--- Dataset extract Enclosed Below ---

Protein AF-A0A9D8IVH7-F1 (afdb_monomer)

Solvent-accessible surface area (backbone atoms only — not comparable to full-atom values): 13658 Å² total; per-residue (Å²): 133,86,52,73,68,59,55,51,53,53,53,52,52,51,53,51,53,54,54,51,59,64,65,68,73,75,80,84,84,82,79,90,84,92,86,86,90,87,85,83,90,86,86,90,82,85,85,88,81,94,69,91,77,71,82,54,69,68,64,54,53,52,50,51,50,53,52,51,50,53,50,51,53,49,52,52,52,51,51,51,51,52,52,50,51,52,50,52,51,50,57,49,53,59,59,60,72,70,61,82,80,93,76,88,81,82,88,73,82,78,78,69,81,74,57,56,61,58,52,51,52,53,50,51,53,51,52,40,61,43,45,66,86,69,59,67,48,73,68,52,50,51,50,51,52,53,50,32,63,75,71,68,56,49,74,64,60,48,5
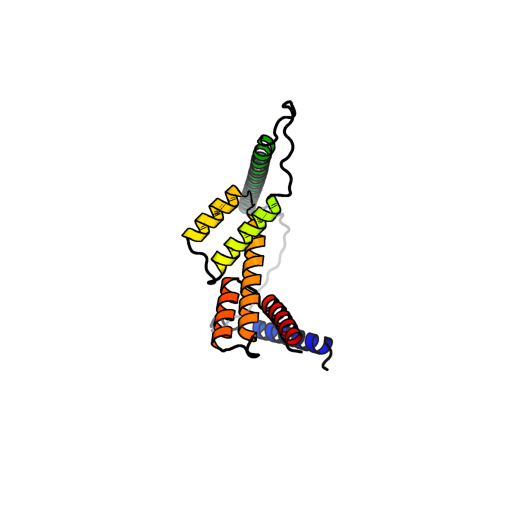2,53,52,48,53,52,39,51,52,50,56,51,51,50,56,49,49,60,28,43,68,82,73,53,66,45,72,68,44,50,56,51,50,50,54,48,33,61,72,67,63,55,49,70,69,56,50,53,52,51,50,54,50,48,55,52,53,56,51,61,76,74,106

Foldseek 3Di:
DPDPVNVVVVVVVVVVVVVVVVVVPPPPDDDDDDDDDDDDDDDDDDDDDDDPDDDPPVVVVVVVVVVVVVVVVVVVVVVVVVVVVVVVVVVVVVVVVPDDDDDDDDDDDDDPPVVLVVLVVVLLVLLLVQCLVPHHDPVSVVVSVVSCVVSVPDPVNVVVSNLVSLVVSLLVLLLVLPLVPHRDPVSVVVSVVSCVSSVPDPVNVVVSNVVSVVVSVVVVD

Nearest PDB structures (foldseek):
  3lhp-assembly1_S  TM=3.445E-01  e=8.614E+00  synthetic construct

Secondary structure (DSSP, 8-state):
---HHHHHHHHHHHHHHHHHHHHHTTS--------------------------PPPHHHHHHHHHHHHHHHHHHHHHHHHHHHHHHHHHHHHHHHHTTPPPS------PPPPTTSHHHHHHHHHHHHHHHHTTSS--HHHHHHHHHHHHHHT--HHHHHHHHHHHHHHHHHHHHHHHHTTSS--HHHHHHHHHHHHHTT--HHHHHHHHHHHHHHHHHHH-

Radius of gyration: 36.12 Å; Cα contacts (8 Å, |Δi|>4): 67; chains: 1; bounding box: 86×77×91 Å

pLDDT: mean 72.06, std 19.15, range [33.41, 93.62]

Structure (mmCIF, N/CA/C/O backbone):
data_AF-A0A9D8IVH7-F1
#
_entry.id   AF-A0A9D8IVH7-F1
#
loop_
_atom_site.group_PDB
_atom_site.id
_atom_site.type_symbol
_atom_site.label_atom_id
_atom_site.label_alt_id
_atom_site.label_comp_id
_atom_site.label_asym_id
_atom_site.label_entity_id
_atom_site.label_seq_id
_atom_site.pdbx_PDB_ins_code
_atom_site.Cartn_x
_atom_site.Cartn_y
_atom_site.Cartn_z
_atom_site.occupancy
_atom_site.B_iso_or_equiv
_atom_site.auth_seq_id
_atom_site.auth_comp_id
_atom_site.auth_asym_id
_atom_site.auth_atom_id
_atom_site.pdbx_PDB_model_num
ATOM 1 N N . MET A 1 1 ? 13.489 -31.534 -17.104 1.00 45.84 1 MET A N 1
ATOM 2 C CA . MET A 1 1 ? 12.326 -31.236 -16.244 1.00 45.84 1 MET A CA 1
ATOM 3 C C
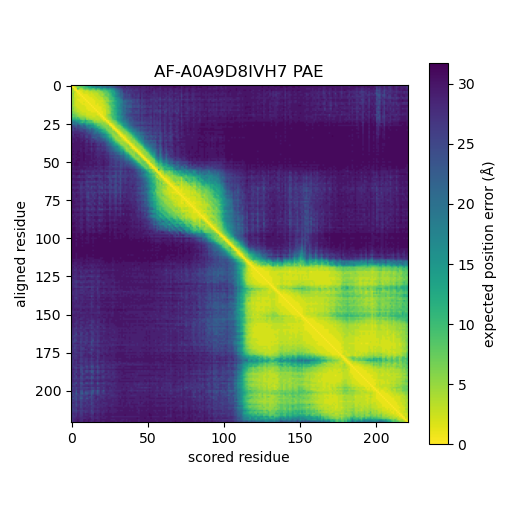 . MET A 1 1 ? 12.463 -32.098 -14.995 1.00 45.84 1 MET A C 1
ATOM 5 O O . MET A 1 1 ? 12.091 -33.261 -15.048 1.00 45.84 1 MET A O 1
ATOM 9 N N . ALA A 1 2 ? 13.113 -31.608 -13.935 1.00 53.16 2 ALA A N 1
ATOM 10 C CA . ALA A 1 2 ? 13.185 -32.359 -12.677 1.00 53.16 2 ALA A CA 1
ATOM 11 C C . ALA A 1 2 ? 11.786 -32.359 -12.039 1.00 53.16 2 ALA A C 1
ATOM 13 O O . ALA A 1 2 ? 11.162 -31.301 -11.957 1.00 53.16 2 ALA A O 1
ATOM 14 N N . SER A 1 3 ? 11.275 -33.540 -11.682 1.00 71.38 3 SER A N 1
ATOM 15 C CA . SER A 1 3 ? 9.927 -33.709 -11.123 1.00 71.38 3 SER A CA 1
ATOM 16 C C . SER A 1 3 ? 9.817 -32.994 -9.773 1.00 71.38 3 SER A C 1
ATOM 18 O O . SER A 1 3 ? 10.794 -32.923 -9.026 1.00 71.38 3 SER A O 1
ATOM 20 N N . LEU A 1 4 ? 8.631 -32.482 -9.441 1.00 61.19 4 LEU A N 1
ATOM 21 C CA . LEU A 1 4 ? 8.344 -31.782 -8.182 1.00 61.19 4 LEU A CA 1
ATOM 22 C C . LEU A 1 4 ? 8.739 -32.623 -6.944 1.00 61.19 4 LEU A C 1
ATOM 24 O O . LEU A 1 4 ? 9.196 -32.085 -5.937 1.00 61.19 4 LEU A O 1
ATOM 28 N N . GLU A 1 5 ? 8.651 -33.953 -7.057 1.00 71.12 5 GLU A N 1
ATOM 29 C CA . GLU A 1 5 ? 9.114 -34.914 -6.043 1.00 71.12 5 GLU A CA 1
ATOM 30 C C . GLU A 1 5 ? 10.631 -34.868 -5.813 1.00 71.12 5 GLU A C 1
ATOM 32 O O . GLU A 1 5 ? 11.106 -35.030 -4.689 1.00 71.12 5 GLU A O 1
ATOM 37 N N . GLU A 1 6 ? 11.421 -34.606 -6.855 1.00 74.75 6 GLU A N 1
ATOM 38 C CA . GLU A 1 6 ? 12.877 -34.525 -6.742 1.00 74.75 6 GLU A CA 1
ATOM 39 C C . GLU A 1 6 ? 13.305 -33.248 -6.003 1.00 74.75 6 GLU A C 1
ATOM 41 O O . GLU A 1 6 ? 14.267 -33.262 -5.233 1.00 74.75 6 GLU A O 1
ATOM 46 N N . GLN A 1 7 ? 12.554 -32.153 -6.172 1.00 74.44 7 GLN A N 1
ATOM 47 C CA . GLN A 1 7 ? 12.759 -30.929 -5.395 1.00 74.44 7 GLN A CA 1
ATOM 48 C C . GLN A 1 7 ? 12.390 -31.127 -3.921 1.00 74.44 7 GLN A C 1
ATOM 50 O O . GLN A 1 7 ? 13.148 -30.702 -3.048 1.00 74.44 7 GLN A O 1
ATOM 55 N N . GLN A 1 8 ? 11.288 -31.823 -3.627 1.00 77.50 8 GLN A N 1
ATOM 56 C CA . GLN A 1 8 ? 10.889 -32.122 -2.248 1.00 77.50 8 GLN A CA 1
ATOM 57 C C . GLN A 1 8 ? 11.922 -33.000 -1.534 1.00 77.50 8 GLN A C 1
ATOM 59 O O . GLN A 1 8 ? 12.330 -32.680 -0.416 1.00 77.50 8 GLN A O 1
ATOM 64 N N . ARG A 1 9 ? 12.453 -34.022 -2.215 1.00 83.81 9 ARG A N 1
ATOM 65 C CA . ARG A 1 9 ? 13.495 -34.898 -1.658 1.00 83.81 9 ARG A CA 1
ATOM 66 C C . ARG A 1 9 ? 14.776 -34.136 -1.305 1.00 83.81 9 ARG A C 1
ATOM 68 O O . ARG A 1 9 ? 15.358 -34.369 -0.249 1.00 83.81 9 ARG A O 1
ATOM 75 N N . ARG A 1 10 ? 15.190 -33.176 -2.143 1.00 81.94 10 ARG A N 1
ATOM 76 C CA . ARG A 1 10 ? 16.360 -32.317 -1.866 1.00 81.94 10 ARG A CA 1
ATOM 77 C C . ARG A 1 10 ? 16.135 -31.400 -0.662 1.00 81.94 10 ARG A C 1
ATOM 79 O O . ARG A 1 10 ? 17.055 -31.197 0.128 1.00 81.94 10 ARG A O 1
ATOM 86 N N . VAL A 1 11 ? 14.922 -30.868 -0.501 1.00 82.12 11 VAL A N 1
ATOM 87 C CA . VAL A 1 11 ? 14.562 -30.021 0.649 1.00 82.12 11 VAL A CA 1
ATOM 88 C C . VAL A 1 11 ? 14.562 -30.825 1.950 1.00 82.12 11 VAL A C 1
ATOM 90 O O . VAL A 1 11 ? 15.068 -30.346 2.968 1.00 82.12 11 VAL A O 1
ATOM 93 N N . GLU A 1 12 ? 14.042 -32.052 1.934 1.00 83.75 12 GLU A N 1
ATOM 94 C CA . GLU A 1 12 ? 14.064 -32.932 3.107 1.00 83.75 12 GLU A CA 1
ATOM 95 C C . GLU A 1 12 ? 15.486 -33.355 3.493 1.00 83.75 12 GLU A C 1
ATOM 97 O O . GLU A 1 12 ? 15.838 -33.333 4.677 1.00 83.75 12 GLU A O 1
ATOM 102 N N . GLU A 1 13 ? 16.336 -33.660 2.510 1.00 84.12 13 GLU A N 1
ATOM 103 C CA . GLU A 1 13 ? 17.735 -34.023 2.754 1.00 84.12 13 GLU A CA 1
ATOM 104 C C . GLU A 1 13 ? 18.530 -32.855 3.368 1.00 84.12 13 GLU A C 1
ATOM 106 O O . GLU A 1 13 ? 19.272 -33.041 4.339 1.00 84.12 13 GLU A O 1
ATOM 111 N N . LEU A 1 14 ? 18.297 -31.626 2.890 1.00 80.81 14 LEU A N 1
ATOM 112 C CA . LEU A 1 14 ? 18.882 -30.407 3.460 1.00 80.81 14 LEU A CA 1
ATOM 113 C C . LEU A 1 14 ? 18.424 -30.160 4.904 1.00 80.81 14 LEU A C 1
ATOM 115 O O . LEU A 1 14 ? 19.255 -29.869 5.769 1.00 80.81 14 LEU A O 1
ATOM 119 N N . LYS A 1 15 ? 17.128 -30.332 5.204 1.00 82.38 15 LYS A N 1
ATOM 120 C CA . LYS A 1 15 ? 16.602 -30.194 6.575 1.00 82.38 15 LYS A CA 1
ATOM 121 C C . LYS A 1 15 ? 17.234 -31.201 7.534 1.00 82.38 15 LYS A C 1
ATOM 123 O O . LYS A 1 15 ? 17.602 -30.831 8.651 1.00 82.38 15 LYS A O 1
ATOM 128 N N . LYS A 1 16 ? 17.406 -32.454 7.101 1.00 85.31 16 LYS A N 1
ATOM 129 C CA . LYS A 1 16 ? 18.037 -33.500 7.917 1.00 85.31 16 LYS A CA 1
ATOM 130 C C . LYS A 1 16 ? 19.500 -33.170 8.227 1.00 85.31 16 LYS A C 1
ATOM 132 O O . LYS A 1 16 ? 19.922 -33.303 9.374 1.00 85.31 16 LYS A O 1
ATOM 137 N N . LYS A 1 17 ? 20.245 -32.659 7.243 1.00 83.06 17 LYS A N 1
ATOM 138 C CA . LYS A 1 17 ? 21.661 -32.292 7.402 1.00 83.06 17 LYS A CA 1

--- End of Enclosed Dataset extract ---
--- Dataset extract Enclosed Below ---

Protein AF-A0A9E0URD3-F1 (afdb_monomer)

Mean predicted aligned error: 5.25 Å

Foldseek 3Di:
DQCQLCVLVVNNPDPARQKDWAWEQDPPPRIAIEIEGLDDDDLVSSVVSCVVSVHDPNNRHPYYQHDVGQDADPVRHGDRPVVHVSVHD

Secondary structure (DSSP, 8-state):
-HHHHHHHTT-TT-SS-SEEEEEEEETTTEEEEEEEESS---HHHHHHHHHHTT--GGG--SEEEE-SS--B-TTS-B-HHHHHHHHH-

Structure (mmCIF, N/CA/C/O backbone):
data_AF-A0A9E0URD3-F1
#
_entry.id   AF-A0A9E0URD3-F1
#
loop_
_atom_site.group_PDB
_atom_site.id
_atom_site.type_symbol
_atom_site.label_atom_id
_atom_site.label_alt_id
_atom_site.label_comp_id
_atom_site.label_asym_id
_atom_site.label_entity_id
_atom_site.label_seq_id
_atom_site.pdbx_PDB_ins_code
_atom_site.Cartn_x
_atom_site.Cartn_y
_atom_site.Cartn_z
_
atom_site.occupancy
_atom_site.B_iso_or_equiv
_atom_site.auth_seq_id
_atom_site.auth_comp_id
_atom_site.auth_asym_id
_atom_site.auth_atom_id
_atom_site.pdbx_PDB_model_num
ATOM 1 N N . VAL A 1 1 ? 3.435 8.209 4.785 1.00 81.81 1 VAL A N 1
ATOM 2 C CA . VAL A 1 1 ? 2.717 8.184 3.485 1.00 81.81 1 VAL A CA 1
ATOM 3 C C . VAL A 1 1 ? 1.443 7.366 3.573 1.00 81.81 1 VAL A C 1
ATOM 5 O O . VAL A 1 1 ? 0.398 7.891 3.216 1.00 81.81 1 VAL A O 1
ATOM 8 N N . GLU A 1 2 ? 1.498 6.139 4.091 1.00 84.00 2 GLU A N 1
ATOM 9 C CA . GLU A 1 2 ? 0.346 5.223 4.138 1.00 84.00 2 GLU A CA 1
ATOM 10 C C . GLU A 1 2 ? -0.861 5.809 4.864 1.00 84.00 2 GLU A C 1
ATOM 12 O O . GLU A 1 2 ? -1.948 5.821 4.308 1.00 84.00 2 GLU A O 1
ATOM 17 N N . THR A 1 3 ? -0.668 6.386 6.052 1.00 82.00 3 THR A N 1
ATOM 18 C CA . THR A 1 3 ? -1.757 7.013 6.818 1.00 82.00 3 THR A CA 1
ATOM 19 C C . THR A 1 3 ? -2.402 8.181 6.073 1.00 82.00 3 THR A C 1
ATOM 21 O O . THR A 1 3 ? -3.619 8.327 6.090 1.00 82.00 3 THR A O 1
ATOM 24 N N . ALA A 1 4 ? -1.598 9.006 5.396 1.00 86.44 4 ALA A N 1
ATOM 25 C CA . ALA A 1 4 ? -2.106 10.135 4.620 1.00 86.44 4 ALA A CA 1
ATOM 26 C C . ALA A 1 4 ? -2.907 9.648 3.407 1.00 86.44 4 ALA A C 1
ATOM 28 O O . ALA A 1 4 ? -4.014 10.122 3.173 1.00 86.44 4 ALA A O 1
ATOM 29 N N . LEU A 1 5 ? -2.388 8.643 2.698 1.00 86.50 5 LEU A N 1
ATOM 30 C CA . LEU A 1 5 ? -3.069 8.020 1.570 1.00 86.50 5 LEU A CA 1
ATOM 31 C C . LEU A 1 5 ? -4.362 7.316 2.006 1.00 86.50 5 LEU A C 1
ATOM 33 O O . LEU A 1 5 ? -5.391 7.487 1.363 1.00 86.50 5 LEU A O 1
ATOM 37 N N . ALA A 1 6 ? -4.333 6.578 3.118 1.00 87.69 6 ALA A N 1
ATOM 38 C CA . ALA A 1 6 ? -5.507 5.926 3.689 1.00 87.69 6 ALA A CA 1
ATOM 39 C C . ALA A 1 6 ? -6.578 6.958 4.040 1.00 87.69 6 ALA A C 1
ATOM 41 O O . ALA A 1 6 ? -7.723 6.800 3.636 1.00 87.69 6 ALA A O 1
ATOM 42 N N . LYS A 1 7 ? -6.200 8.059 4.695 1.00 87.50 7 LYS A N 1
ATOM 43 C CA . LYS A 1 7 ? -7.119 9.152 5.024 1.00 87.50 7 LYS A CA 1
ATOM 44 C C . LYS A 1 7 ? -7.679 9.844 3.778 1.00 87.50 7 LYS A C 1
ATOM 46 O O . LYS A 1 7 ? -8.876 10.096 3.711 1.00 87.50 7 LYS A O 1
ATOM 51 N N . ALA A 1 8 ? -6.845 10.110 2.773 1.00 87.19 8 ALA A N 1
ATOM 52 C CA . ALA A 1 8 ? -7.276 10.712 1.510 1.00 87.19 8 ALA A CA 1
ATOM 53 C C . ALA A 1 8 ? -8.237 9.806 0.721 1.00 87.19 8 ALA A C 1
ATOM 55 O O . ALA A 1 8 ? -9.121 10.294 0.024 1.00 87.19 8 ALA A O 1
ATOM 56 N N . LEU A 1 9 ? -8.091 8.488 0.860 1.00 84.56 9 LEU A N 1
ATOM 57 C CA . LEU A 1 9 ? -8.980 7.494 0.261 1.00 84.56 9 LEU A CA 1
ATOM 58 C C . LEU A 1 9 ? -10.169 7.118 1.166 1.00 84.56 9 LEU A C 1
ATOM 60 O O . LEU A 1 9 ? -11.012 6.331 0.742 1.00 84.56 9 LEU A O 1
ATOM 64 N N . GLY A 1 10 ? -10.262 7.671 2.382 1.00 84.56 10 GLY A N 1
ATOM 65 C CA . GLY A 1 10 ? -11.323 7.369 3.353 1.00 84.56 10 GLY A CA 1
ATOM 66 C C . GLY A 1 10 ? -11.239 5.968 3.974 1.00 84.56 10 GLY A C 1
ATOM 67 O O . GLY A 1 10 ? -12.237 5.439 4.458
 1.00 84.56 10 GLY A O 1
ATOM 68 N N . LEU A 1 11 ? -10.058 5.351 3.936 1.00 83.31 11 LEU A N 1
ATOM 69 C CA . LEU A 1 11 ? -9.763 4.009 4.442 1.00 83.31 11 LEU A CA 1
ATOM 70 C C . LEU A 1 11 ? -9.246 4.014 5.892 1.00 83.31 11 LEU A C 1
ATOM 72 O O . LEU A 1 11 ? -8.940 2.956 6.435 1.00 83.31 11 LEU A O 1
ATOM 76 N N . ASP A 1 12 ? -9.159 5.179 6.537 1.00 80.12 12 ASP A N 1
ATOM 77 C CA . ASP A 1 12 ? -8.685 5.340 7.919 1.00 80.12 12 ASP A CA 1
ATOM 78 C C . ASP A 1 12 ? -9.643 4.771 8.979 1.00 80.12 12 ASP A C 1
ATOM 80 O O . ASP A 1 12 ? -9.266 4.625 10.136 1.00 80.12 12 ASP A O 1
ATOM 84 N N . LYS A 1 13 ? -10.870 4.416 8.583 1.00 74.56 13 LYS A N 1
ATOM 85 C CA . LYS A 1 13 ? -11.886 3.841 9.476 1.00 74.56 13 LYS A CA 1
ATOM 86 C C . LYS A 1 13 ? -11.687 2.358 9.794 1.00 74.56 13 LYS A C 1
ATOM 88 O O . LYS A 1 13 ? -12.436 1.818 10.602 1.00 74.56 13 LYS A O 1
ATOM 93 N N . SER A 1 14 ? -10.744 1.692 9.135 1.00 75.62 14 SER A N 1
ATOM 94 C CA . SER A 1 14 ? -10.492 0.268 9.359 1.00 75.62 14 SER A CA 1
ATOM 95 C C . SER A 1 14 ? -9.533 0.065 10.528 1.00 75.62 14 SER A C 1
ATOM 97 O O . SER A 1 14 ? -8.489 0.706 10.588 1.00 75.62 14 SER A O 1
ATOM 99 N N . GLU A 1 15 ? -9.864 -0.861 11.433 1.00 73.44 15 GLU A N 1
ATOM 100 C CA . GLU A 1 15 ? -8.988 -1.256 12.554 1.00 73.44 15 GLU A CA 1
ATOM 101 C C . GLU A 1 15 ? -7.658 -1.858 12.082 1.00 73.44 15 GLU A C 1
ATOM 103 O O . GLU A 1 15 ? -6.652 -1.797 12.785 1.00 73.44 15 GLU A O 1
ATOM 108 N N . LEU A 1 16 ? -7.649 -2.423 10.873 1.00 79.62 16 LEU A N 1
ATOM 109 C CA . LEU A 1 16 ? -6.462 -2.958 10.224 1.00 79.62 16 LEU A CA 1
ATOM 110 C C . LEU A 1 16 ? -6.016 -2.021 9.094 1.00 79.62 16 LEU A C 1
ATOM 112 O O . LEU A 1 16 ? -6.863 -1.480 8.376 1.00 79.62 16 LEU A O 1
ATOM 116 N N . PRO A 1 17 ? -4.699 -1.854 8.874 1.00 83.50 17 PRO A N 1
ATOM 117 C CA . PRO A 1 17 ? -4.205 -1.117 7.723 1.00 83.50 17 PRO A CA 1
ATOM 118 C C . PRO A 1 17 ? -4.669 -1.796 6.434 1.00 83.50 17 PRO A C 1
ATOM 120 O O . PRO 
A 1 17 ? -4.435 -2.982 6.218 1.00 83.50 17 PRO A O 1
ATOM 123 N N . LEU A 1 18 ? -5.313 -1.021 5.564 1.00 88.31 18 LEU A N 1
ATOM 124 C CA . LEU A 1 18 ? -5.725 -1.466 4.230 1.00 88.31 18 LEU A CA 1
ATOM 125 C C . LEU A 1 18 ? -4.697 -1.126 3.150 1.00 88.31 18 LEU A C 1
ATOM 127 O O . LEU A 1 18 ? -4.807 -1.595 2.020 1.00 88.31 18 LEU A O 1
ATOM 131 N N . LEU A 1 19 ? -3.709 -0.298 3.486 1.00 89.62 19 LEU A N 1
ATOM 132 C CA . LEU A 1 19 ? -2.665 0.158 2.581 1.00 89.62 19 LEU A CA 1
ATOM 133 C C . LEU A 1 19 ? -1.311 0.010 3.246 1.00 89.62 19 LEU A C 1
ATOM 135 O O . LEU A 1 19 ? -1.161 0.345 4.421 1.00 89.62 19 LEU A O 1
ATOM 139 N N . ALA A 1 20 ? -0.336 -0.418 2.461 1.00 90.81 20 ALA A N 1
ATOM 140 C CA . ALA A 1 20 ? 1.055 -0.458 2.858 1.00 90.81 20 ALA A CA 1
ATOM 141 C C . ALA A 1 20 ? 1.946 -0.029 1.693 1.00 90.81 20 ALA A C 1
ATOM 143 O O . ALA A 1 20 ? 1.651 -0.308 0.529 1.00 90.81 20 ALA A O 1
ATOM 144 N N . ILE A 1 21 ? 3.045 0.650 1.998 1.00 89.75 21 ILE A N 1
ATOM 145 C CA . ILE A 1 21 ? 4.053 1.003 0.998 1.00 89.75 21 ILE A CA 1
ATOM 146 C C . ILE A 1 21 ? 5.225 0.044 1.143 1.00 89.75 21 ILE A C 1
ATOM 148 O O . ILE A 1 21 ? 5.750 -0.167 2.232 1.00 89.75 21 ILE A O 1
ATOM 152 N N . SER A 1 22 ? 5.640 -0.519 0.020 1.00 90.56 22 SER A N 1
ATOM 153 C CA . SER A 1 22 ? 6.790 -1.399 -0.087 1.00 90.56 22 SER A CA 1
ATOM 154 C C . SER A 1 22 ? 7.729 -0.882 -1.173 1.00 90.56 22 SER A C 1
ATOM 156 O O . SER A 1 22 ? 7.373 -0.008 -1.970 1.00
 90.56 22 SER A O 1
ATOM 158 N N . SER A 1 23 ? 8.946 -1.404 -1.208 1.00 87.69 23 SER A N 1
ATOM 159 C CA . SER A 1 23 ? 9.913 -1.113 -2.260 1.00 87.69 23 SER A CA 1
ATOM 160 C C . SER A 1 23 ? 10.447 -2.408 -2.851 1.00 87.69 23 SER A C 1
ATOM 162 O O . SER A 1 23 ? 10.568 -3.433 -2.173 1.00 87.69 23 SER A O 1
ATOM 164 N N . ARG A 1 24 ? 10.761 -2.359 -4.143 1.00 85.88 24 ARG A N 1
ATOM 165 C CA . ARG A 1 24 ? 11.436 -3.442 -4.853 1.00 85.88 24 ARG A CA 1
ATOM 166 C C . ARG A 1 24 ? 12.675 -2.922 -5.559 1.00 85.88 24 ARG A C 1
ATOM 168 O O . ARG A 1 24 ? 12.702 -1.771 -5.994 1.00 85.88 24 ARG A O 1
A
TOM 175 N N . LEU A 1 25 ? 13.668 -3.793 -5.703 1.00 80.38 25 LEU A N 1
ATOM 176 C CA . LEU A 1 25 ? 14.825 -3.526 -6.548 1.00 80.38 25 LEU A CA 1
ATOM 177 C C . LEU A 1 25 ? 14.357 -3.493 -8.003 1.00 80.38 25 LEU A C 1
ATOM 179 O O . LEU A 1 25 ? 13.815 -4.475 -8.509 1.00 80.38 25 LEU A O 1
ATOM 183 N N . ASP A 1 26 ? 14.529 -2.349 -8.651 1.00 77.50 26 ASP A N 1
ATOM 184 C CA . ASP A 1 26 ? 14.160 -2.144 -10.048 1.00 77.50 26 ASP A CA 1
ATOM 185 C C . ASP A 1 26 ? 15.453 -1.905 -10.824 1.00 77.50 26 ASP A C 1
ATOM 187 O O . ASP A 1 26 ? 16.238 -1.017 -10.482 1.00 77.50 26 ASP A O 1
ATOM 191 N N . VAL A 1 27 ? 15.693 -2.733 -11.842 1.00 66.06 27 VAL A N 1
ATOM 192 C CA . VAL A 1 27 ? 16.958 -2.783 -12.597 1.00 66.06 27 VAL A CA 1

--- End of Enclosed Dataset extract ---

What to work on: Using the entries shown above, reproduce verbatim the lines from the line bearing "ATOM 18 O O" to the line bearing "ATOM 55 N N", inclusive.

Written response:
ATOM 18 O O . SER A 1 3 ? 10.794 -32.923 -9.026 1.00 71.38 3 SER A O 1
ATOM 20 N N . LEU A 1 4 ? 8.631 -32.482 -9.441 1.00 61.19 4 LEU A N 1
ATOM 21 C CA . LEU A 1 4 ? 8.344 -31.782 -8.182 1.00 61.19 4 LEU A CA 1
ATOM 22 C C . LEU A 1 4 ? 8.739 -32.623 -6.944 1.00 61.19 4 LEU A C 1
ATOM 24 O O . LEU A 1 4 ? 9.196 -32.085 -5.937 1.00 61.19 4 LEU A O 1
ATOM 28 N N . GLU A 1 5 ? 8.651 -33.953 -7.057 1.00 71.12 5 GLU A N 1
ATOM 29 C CA . GLU A 1 5 ? 9.114 -34.914 -6.043 1.00 71.12 5 GLU A CA 1
ATOM 30 C C . GLU A 1 5 ? 10.631 -34.868 -5.813 1.00 71.12 5 GLU A C 1
ATOM 32 O O . GLU A 1 5 ? 11.106 -35.030 -4.689 1.00 71.12 5 GLU A O 1
ATOM 37 N N . GLU A 1 6 ? 11.421 -34.606 -6.855 1.00 74.75 6 GLU A N 1
ATOM 38 C CA . GLU A 1 6 ? 12.877 -34.525 -6.742 1.00 74.75 6 GLU A CA 1
ATOM 39 C C . GLU A 1 6 ? 13.305 -33.248 -6.003 1.00 74.75 6 GLU A C 1
ATOM 41 O O . GLU A 1 6 ? 14.267 -33.262 -5.233 1.00 74.75 6 GLU A O 1
ATOM 46 N N . GLN A 1 7 ? 12.554 -32.153 -6.172 1.00 74.44 7 GLN A N 1
ATOM 47 C CA . GLN A 1 7 ? 12.759 -30.929 -5.395 1.00 74.44 7 GLN A CA 1
ATOM 48 C C . GLN A 1 7 ? 12.390 -31.127 -3.921 1.00 74.44 7 GLN A C 1
ATOM 50 O O . GLN A 1 7 ? 13.148 -30.702 -3.048 1.00 74.44 7 GLN A O 1
ATOM 55 N N . GLN A 1 8 ? 11.288 -31.823 -3.627 1.00 77.50 8 GLN A N 1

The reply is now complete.